(Dataset entries)
• • • • •

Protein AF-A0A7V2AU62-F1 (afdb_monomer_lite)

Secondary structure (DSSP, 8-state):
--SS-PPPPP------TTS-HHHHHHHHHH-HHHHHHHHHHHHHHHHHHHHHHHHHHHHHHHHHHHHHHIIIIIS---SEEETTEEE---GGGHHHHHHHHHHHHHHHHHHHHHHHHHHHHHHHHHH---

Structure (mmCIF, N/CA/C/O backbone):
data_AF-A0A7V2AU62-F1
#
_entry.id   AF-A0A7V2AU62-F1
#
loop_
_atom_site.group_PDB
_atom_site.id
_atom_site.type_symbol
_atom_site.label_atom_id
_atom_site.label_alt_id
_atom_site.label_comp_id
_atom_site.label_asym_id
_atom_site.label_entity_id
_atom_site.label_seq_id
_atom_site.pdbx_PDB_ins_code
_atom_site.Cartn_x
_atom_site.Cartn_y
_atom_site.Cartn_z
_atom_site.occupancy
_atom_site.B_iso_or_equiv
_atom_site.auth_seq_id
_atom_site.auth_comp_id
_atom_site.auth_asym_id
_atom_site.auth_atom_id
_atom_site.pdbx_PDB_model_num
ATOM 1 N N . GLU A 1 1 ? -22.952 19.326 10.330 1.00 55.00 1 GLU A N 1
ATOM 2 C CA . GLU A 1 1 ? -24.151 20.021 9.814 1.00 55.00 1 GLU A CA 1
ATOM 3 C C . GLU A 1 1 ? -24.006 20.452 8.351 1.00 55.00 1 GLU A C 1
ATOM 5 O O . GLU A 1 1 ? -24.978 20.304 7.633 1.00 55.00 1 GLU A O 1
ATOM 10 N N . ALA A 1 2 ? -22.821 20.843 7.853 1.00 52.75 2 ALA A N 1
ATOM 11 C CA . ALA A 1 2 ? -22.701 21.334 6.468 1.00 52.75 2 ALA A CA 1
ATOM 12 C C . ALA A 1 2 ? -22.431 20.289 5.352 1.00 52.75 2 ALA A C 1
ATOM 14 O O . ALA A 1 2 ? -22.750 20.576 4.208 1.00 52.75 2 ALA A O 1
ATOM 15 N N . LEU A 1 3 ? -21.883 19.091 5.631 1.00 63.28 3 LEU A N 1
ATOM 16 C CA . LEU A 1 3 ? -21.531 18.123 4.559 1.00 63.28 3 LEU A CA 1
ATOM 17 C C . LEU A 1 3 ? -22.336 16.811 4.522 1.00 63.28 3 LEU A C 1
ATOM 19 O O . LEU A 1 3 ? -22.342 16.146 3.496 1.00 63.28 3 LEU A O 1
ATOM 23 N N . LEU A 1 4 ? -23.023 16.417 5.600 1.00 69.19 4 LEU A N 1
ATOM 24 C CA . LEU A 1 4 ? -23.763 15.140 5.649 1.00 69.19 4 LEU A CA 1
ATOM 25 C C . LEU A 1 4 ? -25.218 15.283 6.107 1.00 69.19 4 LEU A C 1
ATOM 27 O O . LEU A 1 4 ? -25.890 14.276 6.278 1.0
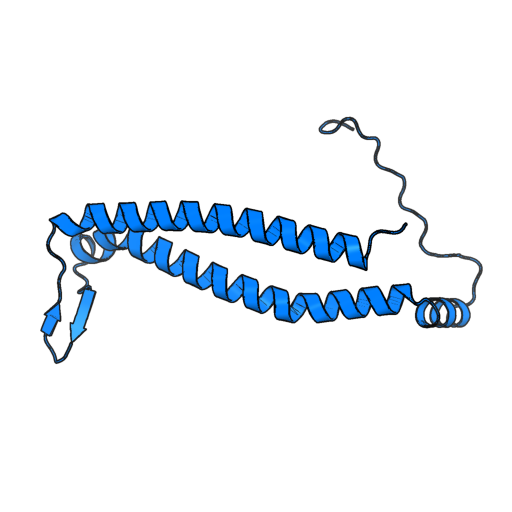0 69.19 4 LEU A O 1
ATOM 31 N N . GLY A 1 5 ? -25.704 16.500 6.384 1.00 77.00 5 GLY A N 1
ATOM 32 C CA . GLY A 1 5 ? -27.069 16.740 6.890 1.00 77.00 5 GLY A CA 1
ATOM 33 C C . GLY A 1 5 ? -27.391 16.097 8.250 1.00 77.00 5 GLY A C 1
ATOM 34 O O . GLY A 1 5 ? -28.424 16.381 8.847 1.00 77.00 5 GLY A O 1
ATOM 35 N N . VAL A 1 6 ? -26.499 15.262 8.781 1.00 72.81 6 VAL A N 1
ATOM 36 C CA . VAL A 1 6 ? -26.673 14.582 10.057 1.00 72.81 6 VAL A CA 1
ATOM 37 C C . VAL A 1 6 ? -26.225 15.506 11.182 1.00 72.81 6 VAL A C 1
ATOM 39 O O . VAL A 1 6 ? -25.076 15.966 11.238 1.00 72.81 6 VAL A O 1
ATOM 42 N N . ARG A 1 7 ? -27.158 15.767 12.101 1.00 73.38 7 ARG A N 1
ATOM 43 C CA . ARG A 1 7 ? -26.866 16.365 13.402 1.00 73.38 7 ARG A CA 1
ATOM 44 C C . ARG A 1 7 ? -25.943 15.427 14.166 1.00 73.38 7 ARG A C 1
ATOM 46 O O . ARG A 1 7 ? -26.282 14.266 14.379 1.00 73.38 7 ARG A O 1
ATOM 53 N N . MET A 1 8 ? -24.784 15.927 14.582 1.00 72.12 8 MET A N 1
ATOM 54 C CA . MET A 1 8 ? -23.872 15.130 15.397 1.00 72.12 8 MET A CA 1
ATOM 55 C C . MET A 1 8 ? -24.558 14.788 16.731 1.00 72.12 8 MET A C 1
ATOM 57 O O . MET A 1 8 ? -24.991 15.708 17.435 1.00 72.12 8 MET A O 1
ATOM 61 N N . PRO A 1 9 ? -24.674 13.498 17.100 1.00 69.62 9 PRO A N 1
ATOM 62 C CA . PRO A 1 9 ? -25.175 13.112 18.409 1.00 69.62 9 PRO A CA 1
ATOM 63 C C . PRO A 1 9 ? -24.269 13.702 19.487 1.00 69.62 9 PRO A C 1
ATOM 65 O O . PRO A 1 9 ? -23.041 13.673 19.369 1.00 69.62 9 PRO A O 1
ATOM 68 N N . ARG A 1 10 ? -24.859 14.228 20.563 1.00 68.44 10 ARG A N 1
ATOM 69 C CA . ARG A 1 10 ? -24.075 14.646 21.728 1.00 68.44 10 ARG A CA 1
ATOM 70 C C . ARG A 1 10 ? -23.327 13.428 22.269 1.00 68.44 10 ARG A C 1
ATOM 72 O O . ARG A 1 10 ? -23.922 12.366 22.439 1.00 68.44 10 ARG A O 1
ATOM 79 N N . ARG A 1 11 ? -22.028 13.599 22.535 1.00 68.75 11 ARG A N 1
ATOM 80 C CA . ARG A 1 11 ? -21.162 12.574 23.132 1.00 68.75 11 ARG A CA 1
ATOM 81 C C . ARG A 1 11 ? -21.893 11.899 24.308 1.00 68.75 11 ARG A C 1
ATOM 83 O O . ARG A 1 11 ? -22.237 12.605 25.258 1.00 68.75 11 ARG A O 1
ATOM 90 N N . PRO A 1 12 ? -22.094 10.571 24.295 1.00 61.94 12 PRO A N 1
ATOM 91 C CA . PRO A 1 12 ? -22.610 9.873 25.463 1.00 61.94 12 PRO A CA 1
ATOM 92 C C . PRO A 1 12 ? -21.643 10.066 26.638 1.00 61.94 12 PRO A C 1
ATOM 94 O O . PRO A 1 12 ? -20.420 9.977 26.494 1.00 61.94 12 PRO A O 1
ATOM 97 N N . ILE A 1 13 ? -22.184 10.400 27.807 1.00 61.28 13 ILE A N 1
ATOM 98 C CA . ILE A 1 13 ? -21.394 10.653 29.013 1.00 61.28 13 ILE A CA 1
ATOM 99 C C . ILE A 1 13 ? -20.949 9.292 29.563 1.00 61.28 13 ILE A C 1
ATOM 101 O O . ILE A 1 13 ? -21.699 8.608 30.247 1.00 61.28 13 ILE A O 1
ATOM 105 N N . PHE A 1 14 ? -19.718 8.888 29.242 1.00 56.69 14 PHE A N 1
ATOM 106 C CA . PHE A 1 14 ? -19.124 7.597 29.634 1.00 56.69 14 PHE A CA 1
ATOM 107 C C . PHE A 1 14 ? -18.795 7.466 31.133 1.00 56.69 14 PHE A C 1
ATOM 109 O O . PHE A 1 14 ? -18.342 6.418 31.581 1.00 56.69 14 PHE A O 1
ATOM 116 N N . SER A 1 15 ? -19.005 8.517 31.924 1.00 59.22 15 SER A N 1
ATOM 117 C CA . SER A 1 15 ? -18.717 8.531 33.357 1.00 59.22 15 SER A CA 1
ATOM 118 C C . SER A 1 15 ? -20.024 8.696 34.118 1.00 59.22 15 SER A C 1
ATOM 120 O O . SER A 1 15 ? -20.573 9.798 34.159 1.00 59.22 15 SER A O 1
ATOM 122 N N . ARG A 1 16 ? -20.510 7.618 34.752 1.00 60.66 16 ARG A N 1
ATOM 123 C CA . ARG A 1 16 ? -21.407 7.772 35.905 1.00 60.66 16 ARG A CA 1
ATOM 124 C C . ARG A 1 16 ? -20.615 8.557 36.946 1.00 60.66 16 ARG A C 1
ATOM 126 O O . ARG A 1 16 ? -19.609 8.062 37.460 1.00 60.66 16 ARG A O 1
ATOM 133 N N . LYS A 1 17 ? -20.993 9.813 37.191 1.00 62.16 17 LYS A N 1
ATOM 134 C CA . LYS A 1 17 ? -20.298 10.689 38.151 1.00 62.16 17 LYS A CA 1
ATOM 135 C C . LYS A 1 17 ? -20.458 10.197 39.596 1.00 62.16 17 LYS A C 1
ATOM 137 O O . LYS A 1 17 ? -19.704 10.631 40.455 1.00 62.16 17 LYS A O 1
ATOM 142 N N . ASP A 1 18 ? -21.328 9.214 39.804 1.00 68.56 18 ASP A N 1
ATOM 143 C CA . ASP A 1 18 ? -21.923 8.866 41.095 1.00 68.56 18 ASP A CA 1
ATOM 144 C C . ASP A 1 18 ? -21.202 7.705 41.812 1.00 68.56 18 ASP A C 1
ATOM 146 O O . ASP A 1 18 ? -21.600 7.305 42.900 1.00 68.56 18 ASP A O 1
ATOM 150 N N . LEU A 1 19 ? -20.141 7.141 41.214 1.00 70.06 19 LEU A N 1
ATOM 151 C CA . LEU A 1 19 ? -19.375 6.026 41.790 1.00 70.06 19 LEU A CA 1
ATOM 152 C C . LEU A 1 19 ? -18.001 6.471 42.328 1.00 70.06 19 LEU A C 1
ATOM 154 O O . LEU A 1 19 ? -17.305 7.237 41.657 1.00 70.06 19 LEU A O 1
ATOM 158 N N . PRO A 1 20 ? -17.540 5.937 43.475 1.00 80.94 20 PRO A N 1
ATOM 159 C CA . PRO A 1 20 ? -16.149 6.080 43.902 1.00 80.94 20 PRO A CA 1
ATOM 160 C C . PRO A 1 20 ? -15.197 5.435 42.878 1.00 80.94 20 PRO A C 1
ATOM 162 O O . PRO A 1 20 ? -15.575 4.495 42.175 1.00 80.94 20 PRO A O 1
ATOM 165 N N . MET A 1 21 ? -13.949 5.918 42.795 1.00 77.25 21 MET A N 1
ATOM 166 C CA . MET A 1 21 ? -12.936 5.474 41.811 1.00 77.25 21 MET A CA 1
ATOM 167 C C . MET A 1 21 ? -12.805 3.943 41.727 1.00 77.25 21 MET A C 1
ATOM 169 O O . MET A 1 21 ? -12.771 3.375 40.636 1.00 77.25 21 MET A O 1
ATOM 173 N N . TRP A 1 22 ? -12.831 3.266 42.877 1.00 80.25 22 TRP A N 1
ATOM 174 C CA . TRP A 1 22 ? -12.772 1.805 42.963 1.00 80.25 22 TRP A CA 1
ATOM 175 C C . TRP A 1 22 ? -14.025 1.105 42.410 1.00 80.25 22 TRP A C 1
ATOM 177 O O . TRP A 1 22 ? -13.930 0.087 41.725 1.00 80.25 22 TRP A O 1
ATOM 187 N N . GLY A 1 23 ? -15.206 1.689 42.635 1.00 78.44 23 GLY A N 1
ATOM 188 C CA . GLY A 1 23 ? -16.470 1.197 42.082 1.00 78.44 23 GLY A CA 1
ATOM 189 C C . GLY A 1 23 ? -16.519 1.302 40.556 1.00 78.44 23 GLY A C 1
ATOM 190 O O . GLY A 1 23 ? -17.012 0.391 39.891 1.00 78.44 23 GLY A O 1
ATOM 191 N N . LYS A 1 24 ? -15.931 2.363 39.984 1.00 75.81 24 LYS A N 1
ATOM 192 C CA . LYS A 1 24 ? -15.790 2.520 38.527 1.00 75.81 24 LYS A CA 1
ATOM 193 C C . LYS A 1 24 ? -14.877 1.453 37.931 1.00 75.81 24 LYS A C 1
ATOM 195 O O . LYS A 1 24 ? -15.269 0.799 36.967 1.00 75.81 24 LYS A O 1
ATOM 200 N N . PHE A 1 25 ? -13.706 1.228 38.525 1.00 80.56 25 PHE A N 1
ATOM 201 C CA . PHE A 1 25 ? -12.774 0.199 38.058 1.00 80.56 25 PHE A CA 1
ATOM 202 C C . PHE A 1 25 ? -13.400 -1.201 38.093 1.00 80.56 25 PHE A C 1
ATOM 204 O O . PHE A 1 25 ? -13.387 -1.907 37.087 1.00 80.56 25 PHE A O 1
ATOM 211 N N . LYS A 1 26 ? -14.049 -1.572 39.204 1.00 81.12 26 LYS A N 1
ATOM 212 C CA . LYS A 1 26 ? -14.725 -2.872 39.320 1.00 81.12 26 LYS A CA 1
ATOM 213 C C . LYS A 1 26 ? -15.847 -3.036 38.288 1.00 81.12 26 LYS A C 1
ATOM 215 O O . LYS A 1 26 ? -15.987 -4.115 37.719 1.00 81.12 26 LYS A O 1
ATOM 220 N N . SER A 1 27 ? -16.596 -1.965 38.003 1.00 79.50 27 SER A N 1
ATOM 221 C CA . SER A 1 27 ? -17.637 -1.981 36.966 1.00 79.50 27 SER A CA 1
ATOM 222 C C . SER A 1 27 ? -17.079 -2.172 35.553 1.00 79.50 27 SER A C 1
ATOM 224 O O . SER A 1 27 ? -17.673 -2.904 34.773 1.00 79.50 27 SER A O 1
ATOM 226 N N . LEU A 1 28 ? -15.915 -1.591 35.243 1.00 80.38 28 LEU A N 1
ATOM 227 C CA . LEU A 1 28 ? -15.241 -1.761 33.952 1.00 80.38 28 LEU A CA 1
ATOM 228 C C . LEU A 1 28 ? -14.681 -3.176 33.784 1.00 80.38 28 LEU A C 1
ATOM 230 O O . LEU A 1 28 ? -14.831 -3.765 32.719 1.00 80.38 28 LEU A O 1
ATOM 234 N N . VAL A 1 29 ? -14.067 -3.731 34.831 1.00 83.06 29 VAL A N 1
ATOM 235 C CA . VAL A 1 29 ? -13.481 -5.082 34.807 1.00 83.06 29 VAL A CA 1
ATOM 236 C C . VAL A 1 29 ? -14.556 -6.174 34.795 1.00 83.06 29 VAL A C 1
ATOM 238 O O . VAL A 1 29 ? -14.355 -7.215 34.181 1.00 83.06 29 VAL A O 1
ATOM 241 N N . SER A 1 30 ? -15.711 -5.959 35.433 1.00 83.50 30 SER A N 1
ATOM 242 C CA . SER A 1 30 ? -16.838 -6.906 35.353 1.00 83.50 30 SER A CA 1
ATOM 243 C C . SER A 1 30 ? -17.629 -6.807 34.047 1.00 83.50 30 SER A C 1
ATOM 245 O O . SER A 1 30 ? -18.418 -7.701 33.750 1.00 83.50 30 SER A O 1
ATOM 247 N N . ASP A 1 31 ? -17.441 -5.747 33.257 1.00 83.81 31 ASP A N 1
ATOM 248 C CA . ASP A 1 31 ? -18.127 -5.611 31.978 1.00 83.81 31 ASP A CA 1
ATOM 249 C C . ASP A 1 31 ? -17.458 -6.495 30.913 1.00 83.81 31 ASP A C 1
ATOM 251 O O . ASP A 1 31 ? -16.318 -6.268 30.496 1.00 83.81 31 ASP A O 1
ATOM 255 N N . ARG A 1 32 ? -18.202 -7.496 30.421 1.00 81.81 32 ARG A N 1
ATOM 256 C CA . ARG A 1 32 ? -17.798 -8.385 29.318 1.00 81.81 32 ARG A CA 1
ATOM 257 C C . ARG A 1 32 ? -17.339 -7.598 28.085 1.00 81.81 32 ARG A C 1
ATOM 259 O O . ARG A 1 32 ? -16.474 -8.058 27.341 1.00 81.81 32 ARG A O 1
ATOM 266 N N . ARG A 1 33 ? -17.883 -6.400 27.872 1.00 79.00 33 ARG A N 1
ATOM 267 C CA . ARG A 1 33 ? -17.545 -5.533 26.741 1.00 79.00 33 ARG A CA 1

• • • • •

- [Exercise instructions]
Looking at the data above, write out exactly the lines that start at the one containing "ATOM 72 O O" and end at the one containing "ATOM 133 N N"; include both and nothing beyond.

- [Your solution]
ATOM 72 O O . ARG A 1 10 ? -23.922 12.366 22.439 1.00 68.44 10 ARG A O 1
ATOM 79 N N . ARG A 1 11 ? -22.028 13.599 22.535 1.00 68.75 11 ARG A N 1
ATOM 80 C CA . ARG A 1 11 ? -21.162 12.574 23.132 1.00 68.75 11 ARG A CA 1
ATOM 81 C C . ARG A 1 11 ? -21.893 11.899 24.308 1.00 68.75 11 ARG A C 1
ATOM 83 O O . ARG A 1 11 ? -22.237 12.605 25.258 1.00 68.75 11 ARG A O 1
ATOM 90 N N . PRO A 1 12 ? -22.094 10.571 24.295 1.00 61.94 12 PRO A N 1
ATOM 91 C CA . PRO A 1 12 ? -22.610 9.873 25.463 1.00 61.94 12 PRO A CA 1
ATOM 92 C C . PRO A 1 12 ? -21.643 10.066 26.638 1.00 61.94 12 PRO A C 1
ATOM 94 O O . PRO A 1 12 ? -20.420 9.977 26.494 1.00 61.94 12 PRO A O 1
ATOM 97 N N . ILE A 1 13 ? -22.184 10.400 27.807 1.00 61.28 13 ILE A N 1
ATOM 98 C CA . ILE A 1 13 ? -21.394 10.653 29.013 1.00 61.28 13 ILE A CA 1
ATOM 99 C C . ILE A 1 13 ? -20.949 9.292 29.563 1.00 61.28 13 ILE A C 1
ATOM 101 O O . ILE A 1 13 ? -21.699 8.608 30.247 1.00 61.28 13 ILE A O 1
ATOM 105 N N . PHE A 1 14 ? -19.718 8.888 29.242 1.00 56.69 14 PHE A N 1
ATOM 106 C CA . PHE A 1 14 ? -19.124 7.597 29.634 1.00 56.69 14 PHE A CA 1
ATOM 107 C C . PHE A 1 14 ? -18.795 7.466 31.133 1.00 56.69 14 PHE A C 1
ATOM 109 O O . PHE A 1 14 ? -18.342 6.418 31.581 1.00 56.69 14 PHE A O 1
ATOM 116 N N . SER A 1 15 ? -19.005 8.517 31.924 1.00 59.22 15 SER A N 1
ATOM 117 C CA . SER A 1 15 ? -18.717 8.531 33.357 1.00 59.22 15 SER A CA 1
ATOM 118 C C . SER A 1 15 ? -20.024 8.696 34.118 1.00 59.22 15 SER A C 1
ATOM 120 O O . SER A 1 15 ? -20.573 9.798 34.159 1.00 59.22 15 SER A O 1
ATOM 122 N N . ARG A 1 16 ? -20.510 7.618 34.752 1.00 60.66 16 ARG A N 1
ATOM 123 C CA . ARG A 1 16 ? -21.407 7.772 35.905 1.00 60.66 16 ARG A CA 1
ATOM 124 C C . ARG A 1 16 ? -20.615 8.557 36.946 1.00 60.66 16 ARG A C 1
ATOM 126 O O . ARG A 1 16 ? -19.609 8.062 37.460 1.00 60.66 16 ARG A O 1
ATOM 133 N N . LYS A 1 17 ? -20.993 9.813 37.191 1.00 62.16 17 LYS A N 1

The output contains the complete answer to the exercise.